Now that 1996 has been successfully destroyed, it is time to turn our thoughts towards 1997. What does the new year hold for us? What will the hot new trends be? All the signs seem to point towards one thing -- barnacles.

Barnacles will first become "cool" in early January. The irresistible tide of BarnacleMania will sweep the land shortly afterwards. Kids will get barnacles sewed to their faces and stuff. Dogs and cats will go into the trash and be replaced with barnacles. Middle-class wives will begin to plant barnacles on their lawns, which shall grow into huge and intricate tapestries of hard, wet crustacean joy. The big catch phrase will be "barnacle".

The wee marine organisms will quickly become all the rage in marketing circles.

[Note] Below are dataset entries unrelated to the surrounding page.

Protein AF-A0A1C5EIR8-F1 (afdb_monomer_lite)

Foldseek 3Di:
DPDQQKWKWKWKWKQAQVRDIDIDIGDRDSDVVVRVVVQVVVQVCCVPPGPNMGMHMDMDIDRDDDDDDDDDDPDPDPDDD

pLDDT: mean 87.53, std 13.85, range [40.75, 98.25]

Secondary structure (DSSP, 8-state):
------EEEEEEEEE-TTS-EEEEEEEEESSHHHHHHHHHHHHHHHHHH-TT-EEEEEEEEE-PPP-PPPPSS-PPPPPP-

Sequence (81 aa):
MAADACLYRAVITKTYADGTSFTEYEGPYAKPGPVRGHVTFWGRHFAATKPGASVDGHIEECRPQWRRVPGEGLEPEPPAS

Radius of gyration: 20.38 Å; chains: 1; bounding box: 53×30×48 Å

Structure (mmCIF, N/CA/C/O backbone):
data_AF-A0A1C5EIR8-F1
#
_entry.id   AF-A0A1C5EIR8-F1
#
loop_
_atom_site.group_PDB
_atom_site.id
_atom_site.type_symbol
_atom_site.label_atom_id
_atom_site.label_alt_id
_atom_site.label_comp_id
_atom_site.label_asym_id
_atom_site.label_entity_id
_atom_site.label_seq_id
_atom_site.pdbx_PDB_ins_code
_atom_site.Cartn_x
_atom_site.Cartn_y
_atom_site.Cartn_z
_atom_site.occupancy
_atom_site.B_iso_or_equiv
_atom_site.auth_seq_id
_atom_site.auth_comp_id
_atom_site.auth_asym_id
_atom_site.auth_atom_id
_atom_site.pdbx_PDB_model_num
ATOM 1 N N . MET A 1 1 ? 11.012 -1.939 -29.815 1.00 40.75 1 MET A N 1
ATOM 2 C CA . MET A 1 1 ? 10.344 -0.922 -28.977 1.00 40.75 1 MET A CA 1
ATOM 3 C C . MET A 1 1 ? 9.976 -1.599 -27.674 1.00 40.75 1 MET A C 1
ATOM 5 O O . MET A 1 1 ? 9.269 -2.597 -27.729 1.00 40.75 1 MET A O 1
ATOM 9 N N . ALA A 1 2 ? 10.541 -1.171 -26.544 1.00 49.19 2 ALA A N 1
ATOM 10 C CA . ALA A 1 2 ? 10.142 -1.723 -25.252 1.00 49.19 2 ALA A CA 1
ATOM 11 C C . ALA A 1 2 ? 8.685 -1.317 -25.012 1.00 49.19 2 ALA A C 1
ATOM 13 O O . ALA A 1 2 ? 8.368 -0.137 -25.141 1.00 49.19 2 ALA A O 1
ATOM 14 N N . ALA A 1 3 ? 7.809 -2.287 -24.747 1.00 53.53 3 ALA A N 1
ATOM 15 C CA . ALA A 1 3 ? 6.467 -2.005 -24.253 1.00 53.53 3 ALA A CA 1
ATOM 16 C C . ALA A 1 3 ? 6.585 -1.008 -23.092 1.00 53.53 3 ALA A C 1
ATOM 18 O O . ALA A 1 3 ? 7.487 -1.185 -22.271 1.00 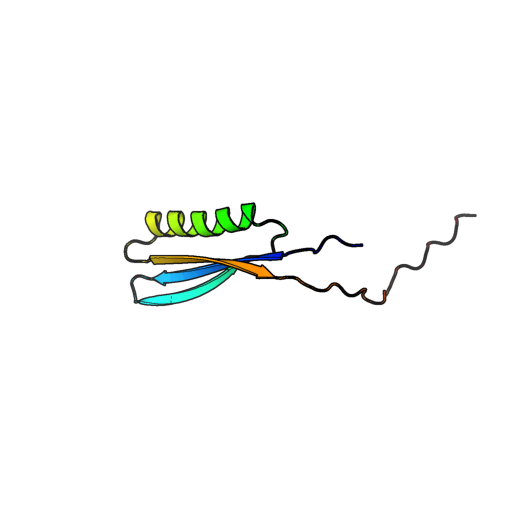53.53 3 ALA A O 1
ATOM 19 N N . ASP A 1 4 ? 5.737 0.025 -23.056 1.00 61.91 4 ASP A N 1
ATOM 20 C CA . ASP A 1 4 ? 5.672 0.994 -21.957 1.00 61.91 4 ASP A CA 1
ATOM 21 C C . ASP A 1 4 ? 5.626 0.235 -20.627 1.00 61.91 4 ASP A C 1
ATOM 23 O O . ASP A 1 4 ? 4.594 -0.309 -20.230 1.00 61.91 4 ASP A O 1
ATOM 27 N N . ALA A 1 5 ? 6.781 0.104 -19.977 1.00 74.44 5 ALA A N 1
ATOM 28 C CA . ALA A 1 5 ? 6.911 -0.712 -18.788 1.00 74.44 5 ALA A CA 1
ATOM 29 C C . ALA A 1 5 ? 6.318 0.085 -17.629 1.00 74.44 5 ALA A C 1
ATOM 31 O O . ALA A 1 5 ? 7.019 0.876 -17.009 1.00 74.44 5 ALA A O 1
ATOM 32 N N . CYS A 1 6 ? 5.023 -0.087 -17.362 1.00 89.50 6 CYS A N 1
ATOM 33 C CA . CYS A 1 6 ? 4.391 0.477 -16.177 1.00 89.50 6 CYS A CA 1
ATOM 34 C C . CYS A 1 6 ? 4.846 -0.283 -14.926 1.00 89.50 6 CYS A C 1
ATOM 36 O O . CYS A 1 6 ? 4.809 -1.514 -14.867 1.00 89.50 6 CYS A O 1
ATOM 38 N N . LEU A 1 7 ? 5.245 0.472 -13.910 1.00 94.19 7 LEU A N 1
ATOM 39 C CA . LEU A 1 7 ? 5.430 -0.003 -12.550 1.00 94.19 7 LEU A CA 1
ATOM 40 C C . LEU A 1 7 ? 4.266 0.478 -11.694 1.00 94.19 7 LEU A C 1
ATOM 42 O O . LEU A 1 7 ? 3.710 1.547 -11.916 1.00 94.19 7 LEU A O 1
ATOM 46 N N . TYR A 1 8 ? 3.923 -0.301 -10.684 1.00 95.44 8 TYR A N 1
ATOM 47 C CA . TYR A 1 8 ? 2.832 -0.008 -9.770 1.00 95.44 8 TYR A CA 1
ATOM 48 C C . TYR A 1 8 ? 3.349 -0.015 -8.336 1.00 95.44 8 TYR A C 1
ATOM 50 O O . TYR A 1 8 ? 4.249 -0.789 -8.014 1.00 95.44 8 TYR A O 1
ATOM 58 N N . ARG A 1 9 ? 2.769 0.796 -7.456 1.00 97.62 9 ARG A N 1
ATOM 59 C CA . ARG A 1 9 ? 2.990 0.692 -6.007 1.00 97.62 9 ARG A CA 1
ATOM 60 C C . ARG A 1 9 ? 1.674 0.769 -5.251 1.00 97.62 9 ARG A C 1
ATOM 62 O O . ARG A 1 9 ? 0.735 1.403 -5.729 1.00 97.62 9 ARG A O 1
ATOM 69 N N . ALA A 1 10 ? 1.606 0.117 -4.097 1.00 98.12 10 ALA A N 1
ATOM 70 C CA . ALA A 1 10 ? 0.528 0.329 -3.142 1.00 98.12 10 ALA A CA 1
ATOM 71 C C . ALA A 1 10 ? 0.932 1.477 -2.219 1.00 98.12 10 ALA A C 1
ATOM 73 O O . ALA A 1 10 ? 2.062 1.515 -1.733 1.00 98.12 10 ALA A O 1
ATOM 74 N N . VAL A 1 11 ? 0.003 2.394 -1.983 1.00 98.06 11 VAL A N 1
ATOM 75 C CA . VAL A 1 11 ? 0.125 3.446 -0.976 1.00 98.06 11 VAL A CA 1
ATOM 76 C C . VAL A 1 11 ? -0.867 3.105 0.116 1.00 98.06 11 VAL A C 1
ATOM 78 O O . VAL A 1 11 ? -2.067 3.057 -0.149 1.00 98.06 11 VAL A O 1
ATOM 81 N N . ILE A 1 12 ? -0.366 2.814 1.312 1.00 98.19 12 ILE A N 1
ATOM 82 C CA . ILE A 1 12 ? -1.166 2.334 2.439 1.00 98.19 12 ILE A CA 1
ATOM 83 C C . ILE A 1 12 ? -1.042 3.331 3.579 1.00 98.19 12 ILE A C 1
ATOM 85 O O . ILE A 1 12 ? 0.045 3.500 4.124 1.00 98.19 12 ILE A O 1
ATOM 89 N N . THR A 1 13 ? -2.145 3.953 3.976 1.00 98.25 13 THR A N 1
ATOM 90 C CA . THR A 1 13 ? -2.194 4.835 5.143 1.00 98.25 13 THR A CA 1
ATOM 91 C C . THR A 1 13 ? -2.838 4.088 6.298 1.00 98.25 13 THR A C 1
ATOM 93 O O . THR A 1 13 ? -3.996 3.687 6.220 1.00 98.25 13 THR A O 1
ATOM 96 N N . LYS A 1 14 ? -2.076 3.887 7.371 1.00 97.25 14 LYS A N 1
ATOM 97 C CA . LYS A 1 14 ? -2.486 3.190 8.592 1.00 97.25 14 LYS A CA 1
ATOM 98 C C . LYS A 1 14 ? -2.713 4.224 9.679 1.00 97.25 14 LYS A C 1
ATOM 100 O O . LYS A 1 14 ? -1.779 4.950 10.007 1.00 97.25 14 LYS A O 1
ATOM 105 N N . THR A 1 15 ? -3.903 4.251 10.257 1.00 97.62 15 THR A N 1
ATOM 106 C CA . THR A 1 15 ? -4.244 5.098 11.401 1.00 97.62 15 THR A CA 1
ATOM 107 C C . THR A 1 15 ? -4.511 4.201 12.599 1.00 97.62 15 THR A C 1
ATOM 109 O O . THR A 1 15 ? -5.386 3.340 12.559 1.00 97.62 15 THR A O 1
ATOM 112 N N . TYR A 1 16 ? -3.732 4.361 13.661 1.00 95.44 16 TYR A N 1
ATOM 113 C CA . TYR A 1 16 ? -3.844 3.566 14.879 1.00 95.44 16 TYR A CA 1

It will begin with some cola executives tentatively placing a few barnacles on their cans of pop in order to attract that sailor market, but before long it will escalate into a complete marketing barnacle bombardment. Pontiac's BarnaCar will be sleek, sporty, and absolutely covered in the tiny marine organisms. French chefs will forgo traditional fare such as frog's legs and escargots in favour of barnacles. The catwalks of Milano will be paved with models sporting the sexy little creatures, and a barnacle-encrusted doll named Barnacle Sue will be the big seller at Christmas.

In the entertainment industry, Hollywood will swamped with the new Barnacle Crowd of actors, loved by movie-goers and adored by the press. At least one of the big film studios will rush to capitalize on this red hot trend by releasing a sci-fi special effects blockbuster called "Barnacle", which will break every film industry record ever and subsequently win every Oscar at the Academy Awards until well into the next millenium.

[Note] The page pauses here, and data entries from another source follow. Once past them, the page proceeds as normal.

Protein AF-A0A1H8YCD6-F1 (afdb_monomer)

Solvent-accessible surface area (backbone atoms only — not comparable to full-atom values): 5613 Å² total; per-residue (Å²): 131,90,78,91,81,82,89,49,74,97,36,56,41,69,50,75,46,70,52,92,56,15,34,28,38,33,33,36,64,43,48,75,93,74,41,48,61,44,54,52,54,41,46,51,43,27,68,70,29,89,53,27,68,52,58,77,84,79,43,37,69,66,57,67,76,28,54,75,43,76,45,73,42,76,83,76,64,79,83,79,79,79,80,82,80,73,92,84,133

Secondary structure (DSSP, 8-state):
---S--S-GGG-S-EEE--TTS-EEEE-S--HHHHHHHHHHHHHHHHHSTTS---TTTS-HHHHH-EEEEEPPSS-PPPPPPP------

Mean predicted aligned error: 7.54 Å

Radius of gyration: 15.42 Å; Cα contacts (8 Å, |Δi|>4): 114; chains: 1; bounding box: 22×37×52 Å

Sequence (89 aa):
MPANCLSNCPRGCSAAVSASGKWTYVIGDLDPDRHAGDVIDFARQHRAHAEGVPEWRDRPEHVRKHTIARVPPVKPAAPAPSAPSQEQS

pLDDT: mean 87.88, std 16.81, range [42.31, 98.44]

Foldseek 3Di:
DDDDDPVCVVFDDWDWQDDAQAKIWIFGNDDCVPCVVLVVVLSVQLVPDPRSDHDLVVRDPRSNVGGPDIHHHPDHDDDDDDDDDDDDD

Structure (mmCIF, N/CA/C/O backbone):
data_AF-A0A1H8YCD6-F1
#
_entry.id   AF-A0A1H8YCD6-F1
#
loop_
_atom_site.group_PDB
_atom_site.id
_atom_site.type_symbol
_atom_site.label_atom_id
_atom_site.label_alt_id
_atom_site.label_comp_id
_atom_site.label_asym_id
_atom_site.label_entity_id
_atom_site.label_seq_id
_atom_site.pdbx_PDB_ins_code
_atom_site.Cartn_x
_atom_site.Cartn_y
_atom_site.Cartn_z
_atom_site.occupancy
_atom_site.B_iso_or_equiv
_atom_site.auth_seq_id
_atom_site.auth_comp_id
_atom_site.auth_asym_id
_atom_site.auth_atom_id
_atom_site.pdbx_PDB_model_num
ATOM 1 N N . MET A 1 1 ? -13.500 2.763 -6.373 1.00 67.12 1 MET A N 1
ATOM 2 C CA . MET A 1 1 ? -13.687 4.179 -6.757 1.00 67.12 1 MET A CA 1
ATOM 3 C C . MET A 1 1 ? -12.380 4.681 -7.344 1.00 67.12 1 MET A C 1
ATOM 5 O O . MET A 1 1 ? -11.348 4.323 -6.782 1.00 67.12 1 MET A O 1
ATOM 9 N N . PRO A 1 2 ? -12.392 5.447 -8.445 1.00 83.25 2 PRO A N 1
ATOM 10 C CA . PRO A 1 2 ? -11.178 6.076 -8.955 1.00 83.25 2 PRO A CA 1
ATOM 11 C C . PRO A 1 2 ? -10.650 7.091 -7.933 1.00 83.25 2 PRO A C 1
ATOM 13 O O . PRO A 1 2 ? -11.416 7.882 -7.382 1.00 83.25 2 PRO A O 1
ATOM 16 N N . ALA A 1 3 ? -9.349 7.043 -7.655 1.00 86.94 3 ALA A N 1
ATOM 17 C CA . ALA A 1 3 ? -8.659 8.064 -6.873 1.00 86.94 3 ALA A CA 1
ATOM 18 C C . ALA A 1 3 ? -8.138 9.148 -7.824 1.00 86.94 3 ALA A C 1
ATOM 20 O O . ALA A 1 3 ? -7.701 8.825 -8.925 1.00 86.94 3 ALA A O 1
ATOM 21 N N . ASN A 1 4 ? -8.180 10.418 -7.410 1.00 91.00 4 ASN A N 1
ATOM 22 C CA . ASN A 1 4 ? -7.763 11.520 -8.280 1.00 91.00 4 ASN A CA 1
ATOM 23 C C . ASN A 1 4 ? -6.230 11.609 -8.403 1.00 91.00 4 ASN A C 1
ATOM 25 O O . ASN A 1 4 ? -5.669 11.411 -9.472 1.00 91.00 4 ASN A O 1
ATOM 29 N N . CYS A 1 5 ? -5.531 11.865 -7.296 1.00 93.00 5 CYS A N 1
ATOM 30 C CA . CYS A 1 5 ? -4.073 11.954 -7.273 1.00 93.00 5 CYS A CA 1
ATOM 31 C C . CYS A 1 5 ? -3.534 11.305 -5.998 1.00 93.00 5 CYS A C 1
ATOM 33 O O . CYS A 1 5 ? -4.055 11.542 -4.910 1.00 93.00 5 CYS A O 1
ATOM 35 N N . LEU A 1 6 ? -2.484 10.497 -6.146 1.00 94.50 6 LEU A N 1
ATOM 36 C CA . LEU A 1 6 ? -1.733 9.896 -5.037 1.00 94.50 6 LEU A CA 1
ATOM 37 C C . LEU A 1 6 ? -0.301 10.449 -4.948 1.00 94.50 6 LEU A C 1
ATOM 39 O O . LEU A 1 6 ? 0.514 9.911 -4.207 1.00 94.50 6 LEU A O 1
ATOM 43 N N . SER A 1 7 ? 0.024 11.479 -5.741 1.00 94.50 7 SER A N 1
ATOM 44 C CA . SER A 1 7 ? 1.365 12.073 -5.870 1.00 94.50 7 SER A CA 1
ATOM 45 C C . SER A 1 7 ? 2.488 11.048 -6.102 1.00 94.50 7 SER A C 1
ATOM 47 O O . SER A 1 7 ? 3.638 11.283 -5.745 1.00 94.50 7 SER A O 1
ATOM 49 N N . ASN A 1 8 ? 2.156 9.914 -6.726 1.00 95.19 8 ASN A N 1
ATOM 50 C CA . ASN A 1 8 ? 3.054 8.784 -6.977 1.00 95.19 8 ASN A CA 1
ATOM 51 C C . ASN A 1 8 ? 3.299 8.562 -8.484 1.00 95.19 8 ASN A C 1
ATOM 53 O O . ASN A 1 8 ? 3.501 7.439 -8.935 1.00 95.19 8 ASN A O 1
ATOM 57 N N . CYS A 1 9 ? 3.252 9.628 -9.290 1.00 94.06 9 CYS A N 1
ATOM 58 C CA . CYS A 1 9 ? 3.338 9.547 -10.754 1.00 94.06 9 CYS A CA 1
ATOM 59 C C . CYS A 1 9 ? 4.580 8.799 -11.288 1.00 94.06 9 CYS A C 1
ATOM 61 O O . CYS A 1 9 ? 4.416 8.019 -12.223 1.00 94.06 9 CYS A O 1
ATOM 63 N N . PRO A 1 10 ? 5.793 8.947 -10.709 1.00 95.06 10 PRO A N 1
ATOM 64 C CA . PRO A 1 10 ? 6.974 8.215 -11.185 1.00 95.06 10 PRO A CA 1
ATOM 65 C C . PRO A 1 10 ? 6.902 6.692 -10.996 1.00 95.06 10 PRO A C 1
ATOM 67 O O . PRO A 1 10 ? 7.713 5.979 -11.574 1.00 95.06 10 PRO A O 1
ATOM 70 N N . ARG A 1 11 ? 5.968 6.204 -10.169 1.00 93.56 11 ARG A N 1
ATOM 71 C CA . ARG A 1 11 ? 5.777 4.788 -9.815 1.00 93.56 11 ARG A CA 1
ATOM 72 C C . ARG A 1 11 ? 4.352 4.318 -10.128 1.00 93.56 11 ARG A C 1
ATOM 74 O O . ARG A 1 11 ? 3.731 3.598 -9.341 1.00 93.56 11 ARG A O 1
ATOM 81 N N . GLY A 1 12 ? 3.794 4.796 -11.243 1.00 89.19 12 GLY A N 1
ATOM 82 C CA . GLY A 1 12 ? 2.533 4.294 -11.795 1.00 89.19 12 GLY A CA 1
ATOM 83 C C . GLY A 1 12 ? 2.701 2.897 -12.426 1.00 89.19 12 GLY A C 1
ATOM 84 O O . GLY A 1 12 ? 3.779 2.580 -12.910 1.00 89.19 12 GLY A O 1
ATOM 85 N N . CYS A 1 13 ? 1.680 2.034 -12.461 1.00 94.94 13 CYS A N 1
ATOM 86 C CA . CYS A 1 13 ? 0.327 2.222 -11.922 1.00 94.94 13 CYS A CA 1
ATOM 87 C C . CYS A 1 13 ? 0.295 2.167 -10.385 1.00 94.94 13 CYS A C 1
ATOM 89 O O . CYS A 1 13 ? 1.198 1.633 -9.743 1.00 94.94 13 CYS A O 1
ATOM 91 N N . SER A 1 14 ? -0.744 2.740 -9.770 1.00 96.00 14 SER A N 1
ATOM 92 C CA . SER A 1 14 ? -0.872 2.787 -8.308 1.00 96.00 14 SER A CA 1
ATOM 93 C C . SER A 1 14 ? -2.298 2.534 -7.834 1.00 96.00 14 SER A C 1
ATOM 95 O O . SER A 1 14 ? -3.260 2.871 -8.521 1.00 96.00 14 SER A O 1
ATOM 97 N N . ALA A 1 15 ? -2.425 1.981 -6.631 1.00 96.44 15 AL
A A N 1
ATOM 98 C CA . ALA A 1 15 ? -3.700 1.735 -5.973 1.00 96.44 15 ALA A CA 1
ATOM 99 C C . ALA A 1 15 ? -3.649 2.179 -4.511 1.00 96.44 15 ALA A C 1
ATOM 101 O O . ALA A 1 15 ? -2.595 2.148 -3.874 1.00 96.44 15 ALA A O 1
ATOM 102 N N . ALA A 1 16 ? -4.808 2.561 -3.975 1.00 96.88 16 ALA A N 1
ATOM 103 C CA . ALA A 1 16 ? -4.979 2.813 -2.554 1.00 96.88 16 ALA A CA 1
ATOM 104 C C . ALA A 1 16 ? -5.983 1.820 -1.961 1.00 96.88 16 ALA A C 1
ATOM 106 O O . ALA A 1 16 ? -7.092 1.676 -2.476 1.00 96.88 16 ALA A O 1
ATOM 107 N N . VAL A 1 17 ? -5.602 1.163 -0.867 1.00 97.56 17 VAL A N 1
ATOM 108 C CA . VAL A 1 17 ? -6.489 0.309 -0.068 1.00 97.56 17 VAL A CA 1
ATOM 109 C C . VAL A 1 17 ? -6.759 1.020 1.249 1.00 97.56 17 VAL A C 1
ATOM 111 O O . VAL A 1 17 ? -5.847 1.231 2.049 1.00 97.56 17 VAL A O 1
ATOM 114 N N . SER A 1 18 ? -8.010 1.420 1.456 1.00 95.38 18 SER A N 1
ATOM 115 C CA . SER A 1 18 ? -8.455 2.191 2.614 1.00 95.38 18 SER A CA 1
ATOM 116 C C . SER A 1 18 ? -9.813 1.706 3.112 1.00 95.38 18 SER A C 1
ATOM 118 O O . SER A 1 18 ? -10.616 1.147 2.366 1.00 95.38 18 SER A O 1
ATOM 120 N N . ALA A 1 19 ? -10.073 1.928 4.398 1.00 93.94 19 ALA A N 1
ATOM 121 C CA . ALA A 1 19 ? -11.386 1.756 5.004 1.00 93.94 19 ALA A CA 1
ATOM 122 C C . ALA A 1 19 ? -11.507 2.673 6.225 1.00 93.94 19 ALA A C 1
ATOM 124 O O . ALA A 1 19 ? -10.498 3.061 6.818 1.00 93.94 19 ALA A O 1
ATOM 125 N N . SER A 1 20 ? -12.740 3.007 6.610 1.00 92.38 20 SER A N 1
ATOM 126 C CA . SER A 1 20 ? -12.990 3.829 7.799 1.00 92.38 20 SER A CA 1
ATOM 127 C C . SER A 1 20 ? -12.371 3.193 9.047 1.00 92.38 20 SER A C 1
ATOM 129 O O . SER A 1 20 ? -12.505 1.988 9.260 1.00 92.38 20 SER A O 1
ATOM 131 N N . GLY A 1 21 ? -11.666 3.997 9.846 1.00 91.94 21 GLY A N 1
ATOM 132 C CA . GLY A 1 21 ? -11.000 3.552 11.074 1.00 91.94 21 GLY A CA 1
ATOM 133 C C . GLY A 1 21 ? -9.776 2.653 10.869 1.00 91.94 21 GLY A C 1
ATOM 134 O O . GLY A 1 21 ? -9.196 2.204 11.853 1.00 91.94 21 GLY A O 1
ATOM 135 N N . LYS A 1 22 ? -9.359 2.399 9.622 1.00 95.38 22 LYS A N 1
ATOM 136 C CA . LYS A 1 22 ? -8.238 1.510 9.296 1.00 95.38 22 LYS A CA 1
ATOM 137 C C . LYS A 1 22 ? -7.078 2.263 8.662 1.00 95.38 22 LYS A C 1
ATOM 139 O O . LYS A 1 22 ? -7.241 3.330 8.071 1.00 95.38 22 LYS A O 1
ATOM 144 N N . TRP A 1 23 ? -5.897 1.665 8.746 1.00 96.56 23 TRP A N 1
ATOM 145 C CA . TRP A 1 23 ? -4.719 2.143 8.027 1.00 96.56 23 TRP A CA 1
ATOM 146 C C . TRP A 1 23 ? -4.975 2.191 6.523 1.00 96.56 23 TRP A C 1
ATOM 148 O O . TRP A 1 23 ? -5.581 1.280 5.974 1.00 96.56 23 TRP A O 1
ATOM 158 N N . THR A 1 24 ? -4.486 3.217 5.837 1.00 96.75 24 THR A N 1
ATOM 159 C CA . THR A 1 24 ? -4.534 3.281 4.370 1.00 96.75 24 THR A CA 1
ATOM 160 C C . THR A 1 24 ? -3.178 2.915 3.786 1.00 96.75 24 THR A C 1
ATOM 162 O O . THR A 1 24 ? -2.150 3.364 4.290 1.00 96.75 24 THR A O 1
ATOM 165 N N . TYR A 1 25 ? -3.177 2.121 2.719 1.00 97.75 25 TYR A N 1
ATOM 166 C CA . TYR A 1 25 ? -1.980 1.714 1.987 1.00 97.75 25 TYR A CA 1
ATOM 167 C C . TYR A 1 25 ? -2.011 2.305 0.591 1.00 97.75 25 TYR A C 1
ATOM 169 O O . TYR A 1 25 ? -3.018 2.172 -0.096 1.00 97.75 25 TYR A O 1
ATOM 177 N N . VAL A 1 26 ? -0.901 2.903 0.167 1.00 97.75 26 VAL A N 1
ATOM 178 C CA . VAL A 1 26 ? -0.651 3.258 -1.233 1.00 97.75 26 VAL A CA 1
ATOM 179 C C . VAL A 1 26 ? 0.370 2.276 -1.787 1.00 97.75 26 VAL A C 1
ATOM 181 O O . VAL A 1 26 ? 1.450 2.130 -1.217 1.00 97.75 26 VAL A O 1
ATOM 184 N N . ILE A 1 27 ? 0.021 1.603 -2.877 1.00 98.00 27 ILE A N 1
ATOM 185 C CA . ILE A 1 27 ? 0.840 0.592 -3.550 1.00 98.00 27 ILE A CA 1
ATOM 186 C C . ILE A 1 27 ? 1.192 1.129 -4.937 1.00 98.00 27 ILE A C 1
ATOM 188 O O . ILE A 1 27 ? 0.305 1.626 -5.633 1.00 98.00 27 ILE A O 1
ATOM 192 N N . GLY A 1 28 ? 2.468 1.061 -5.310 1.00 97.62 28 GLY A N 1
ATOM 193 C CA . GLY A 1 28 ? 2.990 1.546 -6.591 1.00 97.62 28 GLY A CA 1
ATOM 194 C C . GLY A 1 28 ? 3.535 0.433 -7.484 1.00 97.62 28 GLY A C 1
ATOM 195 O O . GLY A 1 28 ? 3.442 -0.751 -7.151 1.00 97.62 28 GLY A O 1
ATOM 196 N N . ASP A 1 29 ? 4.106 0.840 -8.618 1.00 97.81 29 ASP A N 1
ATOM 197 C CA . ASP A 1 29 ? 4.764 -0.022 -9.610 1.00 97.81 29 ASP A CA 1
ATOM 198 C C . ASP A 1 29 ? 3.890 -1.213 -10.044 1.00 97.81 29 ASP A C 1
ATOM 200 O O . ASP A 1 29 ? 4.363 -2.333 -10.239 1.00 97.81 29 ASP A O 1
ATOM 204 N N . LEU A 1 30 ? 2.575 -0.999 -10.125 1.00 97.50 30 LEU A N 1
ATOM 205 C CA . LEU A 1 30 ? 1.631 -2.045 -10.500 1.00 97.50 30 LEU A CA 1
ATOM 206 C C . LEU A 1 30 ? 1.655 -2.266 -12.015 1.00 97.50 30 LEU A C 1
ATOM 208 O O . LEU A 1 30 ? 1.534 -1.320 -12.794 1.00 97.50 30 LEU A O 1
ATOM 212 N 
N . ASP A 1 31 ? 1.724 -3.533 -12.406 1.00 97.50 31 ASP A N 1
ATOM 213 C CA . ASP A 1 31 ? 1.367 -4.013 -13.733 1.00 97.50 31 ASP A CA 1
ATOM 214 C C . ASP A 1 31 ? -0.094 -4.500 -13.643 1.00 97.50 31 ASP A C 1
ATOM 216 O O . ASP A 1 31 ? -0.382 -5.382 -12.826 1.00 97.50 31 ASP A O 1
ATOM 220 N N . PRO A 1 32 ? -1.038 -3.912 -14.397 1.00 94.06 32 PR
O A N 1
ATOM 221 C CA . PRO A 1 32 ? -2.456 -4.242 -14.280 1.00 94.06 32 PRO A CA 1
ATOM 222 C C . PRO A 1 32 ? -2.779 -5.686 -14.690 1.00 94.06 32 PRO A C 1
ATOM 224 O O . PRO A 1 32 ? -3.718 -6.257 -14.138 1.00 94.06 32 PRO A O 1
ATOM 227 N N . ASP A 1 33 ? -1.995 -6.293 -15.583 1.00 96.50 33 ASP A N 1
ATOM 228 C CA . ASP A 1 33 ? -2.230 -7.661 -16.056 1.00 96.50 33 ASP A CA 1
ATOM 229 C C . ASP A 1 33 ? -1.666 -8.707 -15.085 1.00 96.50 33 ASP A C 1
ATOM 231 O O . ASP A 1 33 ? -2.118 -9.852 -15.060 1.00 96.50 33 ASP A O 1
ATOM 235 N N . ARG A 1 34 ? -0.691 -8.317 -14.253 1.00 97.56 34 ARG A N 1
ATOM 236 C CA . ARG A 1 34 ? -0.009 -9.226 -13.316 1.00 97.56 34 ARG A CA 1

Naturally, the government will seek to gain public favour by passing a demented series of pro-barnacle laws, such as Bill 219, which will demand that everything become "more barnacly", Bill 228, which will make the barnacle the national animal, flower, flag, sport and anthem, and Bill 233, which will forbid the existence of all non-barnacle life. But largely the public will continue to be disappointed at the government's failure to do enough.

BarnacleMania will not subside until early 1998, when several news magazine shows will condemn the increasingly widespread problem of idolizing children attaching themselves to the underwater parts of ships in an attempt to cause damage and reduce the speed of ships by interfering with the smooth passage of their hulls through water. Others will just think that barnacles have become too "uppity". The role of the barnacle in the hearts and minds of people is bound to be replaced, eventually, by burlap.